- Born: January 29, 1953 Brovinë, Gjakova, Yugoslavia
- Died: January 28, 2017 (aged 63)
- Occupations: Professor, academic, politician, activist, and military commander
- Years active: 1980–2017
- Known for: Politics, educational activism, military leadership
- Spouse: Fatime Sylejmani
- Children: 6

= Sylejman Sylejmani =

Albanian academic and politician

Sylejman Sylejmani (January 29, 1953 – January 28, 2017) was an Albanian academic, politician, military commander, and activist. He was a professor of chemistry at the University of Prishtina and served as the Education Minister of Gjakova. He also led the League of Albanian Educators (LASH) and was a co-founder of the Democratic League of Kosovo (LDK) and the Kosovo Liberation Army (KLA). Sylejmani participated in the Kosovo War and suffered from amyotrophic lateral sclerosis (ALS), reportedly as a result of torture endured during and prior to the conflict.

== Early life ==
Sylejmani was born on January 29, 1953, in Brovinë, Yugoslavia.

== Career and activism ==
Sylejmani became a key figure in the educational and political movements in Gjakova. He assumed leadership of LASH in 1994 during an institutional crisis, succeeding Feti Dashi. Under his leadership, LASH stabilized and continued to advocate for the Albanian education system, which faced significant suppression by Serbian authorities. Throughout his career, Sylejmani endured multiple arrests, raids, and physical abuse by Serbian security forces, including those led by Streten Camovic.
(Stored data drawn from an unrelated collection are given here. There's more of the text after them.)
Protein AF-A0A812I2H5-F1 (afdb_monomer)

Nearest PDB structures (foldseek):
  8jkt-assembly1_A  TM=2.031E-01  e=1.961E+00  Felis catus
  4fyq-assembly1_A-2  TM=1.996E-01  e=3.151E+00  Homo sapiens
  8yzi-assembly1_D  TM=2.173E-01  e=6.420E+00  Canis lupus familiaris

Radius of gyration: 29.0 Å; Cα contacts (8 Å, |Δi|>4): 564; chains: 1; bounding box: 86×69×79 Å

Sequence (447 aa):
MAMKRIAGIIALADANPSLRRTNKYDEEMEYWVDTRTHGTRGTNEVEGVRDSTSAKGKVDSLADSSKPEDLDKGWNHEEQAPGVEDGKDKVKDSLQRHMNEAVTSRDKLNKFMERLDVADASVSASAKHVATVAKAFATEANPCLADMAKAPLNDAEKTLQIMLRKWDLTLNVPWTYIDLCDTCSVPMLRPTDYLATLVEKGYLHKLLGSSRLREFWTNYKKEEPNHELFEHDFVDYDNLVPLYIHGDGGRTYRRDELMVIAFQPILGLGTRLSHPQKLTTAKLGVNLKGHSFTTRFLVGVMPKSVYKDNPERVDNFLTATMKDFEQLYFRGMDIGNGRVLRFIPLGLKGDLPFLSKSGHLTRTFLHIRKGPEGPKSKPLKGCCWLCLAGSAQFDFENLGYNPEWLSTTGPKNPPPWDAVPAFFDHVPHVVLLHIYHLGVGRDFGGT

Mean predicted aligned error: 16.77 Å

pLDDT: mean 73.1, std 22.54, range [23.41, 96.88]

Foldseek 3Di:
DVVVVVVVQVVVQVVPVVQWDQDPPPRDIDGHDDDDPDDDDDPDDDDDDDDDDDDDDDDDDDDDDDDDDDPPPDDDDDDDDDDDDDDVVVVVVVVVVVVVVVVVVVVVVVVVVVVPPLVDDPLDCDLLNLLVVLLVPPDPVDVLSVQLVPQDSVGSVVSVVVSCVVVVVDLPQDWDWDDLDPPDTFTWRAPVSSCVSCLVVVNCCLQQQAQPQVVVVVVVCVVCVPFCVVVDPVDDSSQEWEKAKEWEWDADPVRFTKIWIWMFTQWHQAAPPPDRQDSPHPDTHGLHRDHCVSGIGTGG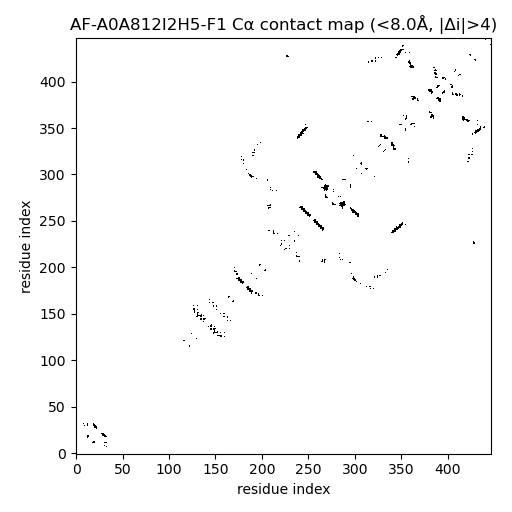MGTCVRCVVPLSSLLSSLLSRLQSLLCLAPVADDSDPPDGHHYDYQAYHYAQVVCCSQAQFQAALVQADPDDDDPPDDFRQYHDQQWRDRGPVFDVPPPDPCGPRVCCGDPNPDHRHPDGGSNPPRGTDHDHDDPPPDHCCVVVVVD

Structure (mmCIF, N/CA/C/O backbone):
data_AF-A0A812I2H5-F1
#
_entry.id   AF-A0A812I2H5-F1
#
loop_
_atom_site.group_PDB
_atom_site.id
_atom_site.type_symbol
_atom_site.label_atom_id
_atom_site.label_alt_id
_atom_site.label_comp_id
_atom_site.label_asym_id
_atom_site.label_entity_id
_atom_site.label_seq_id
_atom_site.pdbx_PDB_ins_code
_atom_site.Cartn_x
_atom_site.Cartn_y
_atom_site.Cartn_z
_atom_site.occupancy
_atom_site.B_iso_or_equiv
_atom_site.auth_seq_id
_atom_site.auth_comp_id
_atom_site.auth_asym_id
_atom_site.auth_atom_id
_atom_site.pdbx_PDB_model_num
ATOM 1 N N . MET A 1 1 ? -9.295 34.631 -40.306 1.00 51.69 1 MET A N 1
ATOM 2 C CA . MET A 1 1 ? -10.457 34.386 -39.416 1.00 51.69 1 MET A CA 1
ATOM 3 C C . MET A 1 1 ? -10.038 34.146 -37.957 1.00 51.69 1 MET A C 1
ATOM 5 O O . MET A 1 1 ? -10.656 34.723 -37.075 1.00 51.69 1 MET A O 1
ATOM 9 N N . ALA A 1 2 ? -8.955 33.399 -37.690 1.00 45.88 2 ALA A N 1
ATOM 10 C CA . ALA A 1 2 ? -8.439 33.147 -36.334 1.00 45.88 2 ALA A CA 1
ATOM 11 C C . ALA A 1 2 ? -7.973 34.409 -35.571 1.00 45.88 2 ALA A C 1
ATOM 13 O O . ALA A 1 2 ? -8.355 34.591 -34.421 1.00 45.88 2 ALA A O 1
ATOM 14 N N . MET A 1 3 ? -7.249 35.336 -36.216 1.00 46.56 3 MET A N 1
ATOM 15 C CA . MET A 1 3 ? -6.731 36.537 -35.528 1.00 46.56 3 MET A CA 1
ATOM 16 C C . MET A 1 3 ? -7.827 37.499 -35.035 1.00 46.56 3 MET A C 1
ATOM 18 O O . MET A 1 3 ? -7.706 38.051 -33.948 1.00 46.56 3 MET A O 1
ATOM 22 N N . LYS A 1 4 ? -8.946 37.644 -35.766 1.00 57.25 4 LYS A N 1
ATOM 23 C CA . LYS A 1 4 ? -10.113 38.424 -35.293 1.00 57.25 4 LYS A CA 1
ATOM 24 C C . LYS A 1 4 ? -10.778 37.787 -34.067 1.00 57.25 4 LYS A C 1
ATOM 26 O O . LYS A 1 4 ? -11.303 38.498 -33.219 1.00 57.25 4 LYS A O 1
ATOM 31 N N . ARG A 1 5 ? -10.753 36.454 -33.980 1.00 58.38 5 ARG A N 1
ATOM 32 C CA . ARG A 1 5 ? -11.331 35.690 -32.869 1.00 58.38 5 ARG A CA 1
ATOM 33 C C . ARG A 1 5 ? -10.455 35.790 -31.617 1.00 58.38 5 ARG A C 1
ATOM 35 O O . ARG A 1 5 ? -10.992 35.988 -30.538 1.00 58.38 5 ARG A O 1
ATOM 42 N N . ILE A 1 6 ? -9.131 35.756 -31.782 1.00 64.44 6 ILE A N 1
ATOM 43 C CA . ILE A 1 6 ? -8.162 35.977 -30.696 1.00 64.44 6 ILE A CA 1
ATOM 44 C C . ILE A 1 6 ? -8.279 37.404 -30.142 1.00 64.44 6 ILE A C 1
ATOM 46 O O . ILE A 1 6 ? -8.378 37.572 -28.933 1.00 64.44 6 ILE A O 1
ATOM 50 N N . ALA A 1 7 ? -8.379 38.420 -31.006 1.00 73.06 7 ALA A N 1
ATOM 51 C CA . ALA A 1 7 ? -8.561 39.805 -30.564 1.00 73.06 7 ALA A CA 1
ATOM 52 C C . ALA A 1 7 ? -9.846 40.005 -29.732 1.00 73.06 7 ALA A C 1
ATOM 54 O O . ALA A 1 7 ? -9.831 40.716 -28.732 1.00 73.06 7 ALA A O 1
ATOM 55 N N . GLY A 1 8 ? -10.947 39.340 -30.106 1.00 71.38 8 GLY A N 1
ATOM 56 C CA . GLY A 1 8 ? -12.192 39.374 -29.330 1.00 71.38 8 GLY A CA 1
ATOM 57 C C . GLY A 1 8 ? -12.094 38.660 -27.977 1.00 71.38 8 GLY A C 1
ATOM 58 O O . GLY A 1 8 ? -12.679 39.118 -27.000 1.00 71.38 8 GLY A O 1
ATOM 59 N N . ILE A 1 9 ? -11.331 37.566 -27.906 1.00 69.56 9 ILE A N 1
ATOM 60 C CA . ILE A 1 9 ? -11.089 36.816 -26.667 1.00 69.56 9 ILE A CA 1
ATOM 61 C C . ILE A 1 9 ? -10.230 37.631 -25.691 1.00 69.56 9 ILE A C 1
ATOM 63 O O . ILE A 1 9 ? -10.552 37.690 -24.508 1.00 69.56 9 ILE A O 1
ATOM 67 N N . ILE A 1 10 ? -9.191 38.306 -26.191 1.00 74.25 10 ILE A N 1
ATOM 68 C CA . ILE A 1 10 ? -8.340 39.189 -25.379 1.00 74.25 10 ILE A CA 1
ATOM 69 C C . ILE A 1 10 ? -9.172 40.340 -24.803 1.00 74.25 10 ILE A C 1
ATOM 71 O O . ILE A 1 10 ? -9.140 40.563 -23.599 1.00 74.25 10 ILE A O 1
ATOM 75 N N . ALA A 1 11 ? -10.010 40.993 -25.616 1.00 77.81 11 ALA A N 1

Despite these challenges, he remained active in the education sector and political activism.

Under the FARK and the KLA,Sylejman Sylejmani initially joined the war effort by gathering finance and recruiting other intellectual figures to the army like Mark Malota and Gjergj Sokoli.On April the 20th 1998 Sylejman Sylejmani was made the chief operative and Commander of the 2nd Battalion of the KLA under Brigade 134 with the supreme command by Sali Cekaj where he led the fighting in Reka e keqes and led key operations of the Kosovo War such as the Defense of Smolica.

Sylejman Sylejmani started his fighting in the Kosovo War,during the attack on Dobrosh,Gjakova,Where the KLA commanded by Rifat Sylejmani and Sylejman Sylejmani managed to capture the village and set up the first regional KLA headquarters in the region of Gjakova as well as a KLA hospital in the village led by Afrim Sylejmani and Haxhi Kamberi which later became crucial for the major KLA confrontations such as the Battle of Junik and the Battle of Kosare.They then gathered locals and pushed forward capturing the villages of Nivokaz and Sheremet near Gjakova allowing the KLA to access Junik where Rifat Sylejmani and Sylejmani joined with commander Hysen Male Arifi to counterattack a Serbian Offensive against their entry into Junik in the village of Kallavaj resulting in the battle of Kallavaj to commence ending with a KLA victory.

In 2000-2007, Sylejmani served as the deputy mayor of Gjakova under Mayor Aqif Shehu, representing the LDK.

== Personal life ==
Sylejmani married Fatime Sylejmani, and the couple had six children.

=== Death ===
Sylejmani died on January 28, 2017.

== Recognition and legacy ==
During his funeral, President Fatmir Sejdiu praised his dedication and contributions to Kosovo’s liberation. In 2017, during the 27th anniversary of the LDK branch in Gjakova, Prime Minister Isa Mustafa and LDK leader Luan Gola posthumously honored Sylejmani for his activism and contributions to the party from 1990 to 2017.

His wife received a posthumous certificate of recognition from the Institution of Pedagogy in Kosova (IPK) and the Ministry of Education, Science, and Technology (MASHT) for his contributions from 2007 until his death.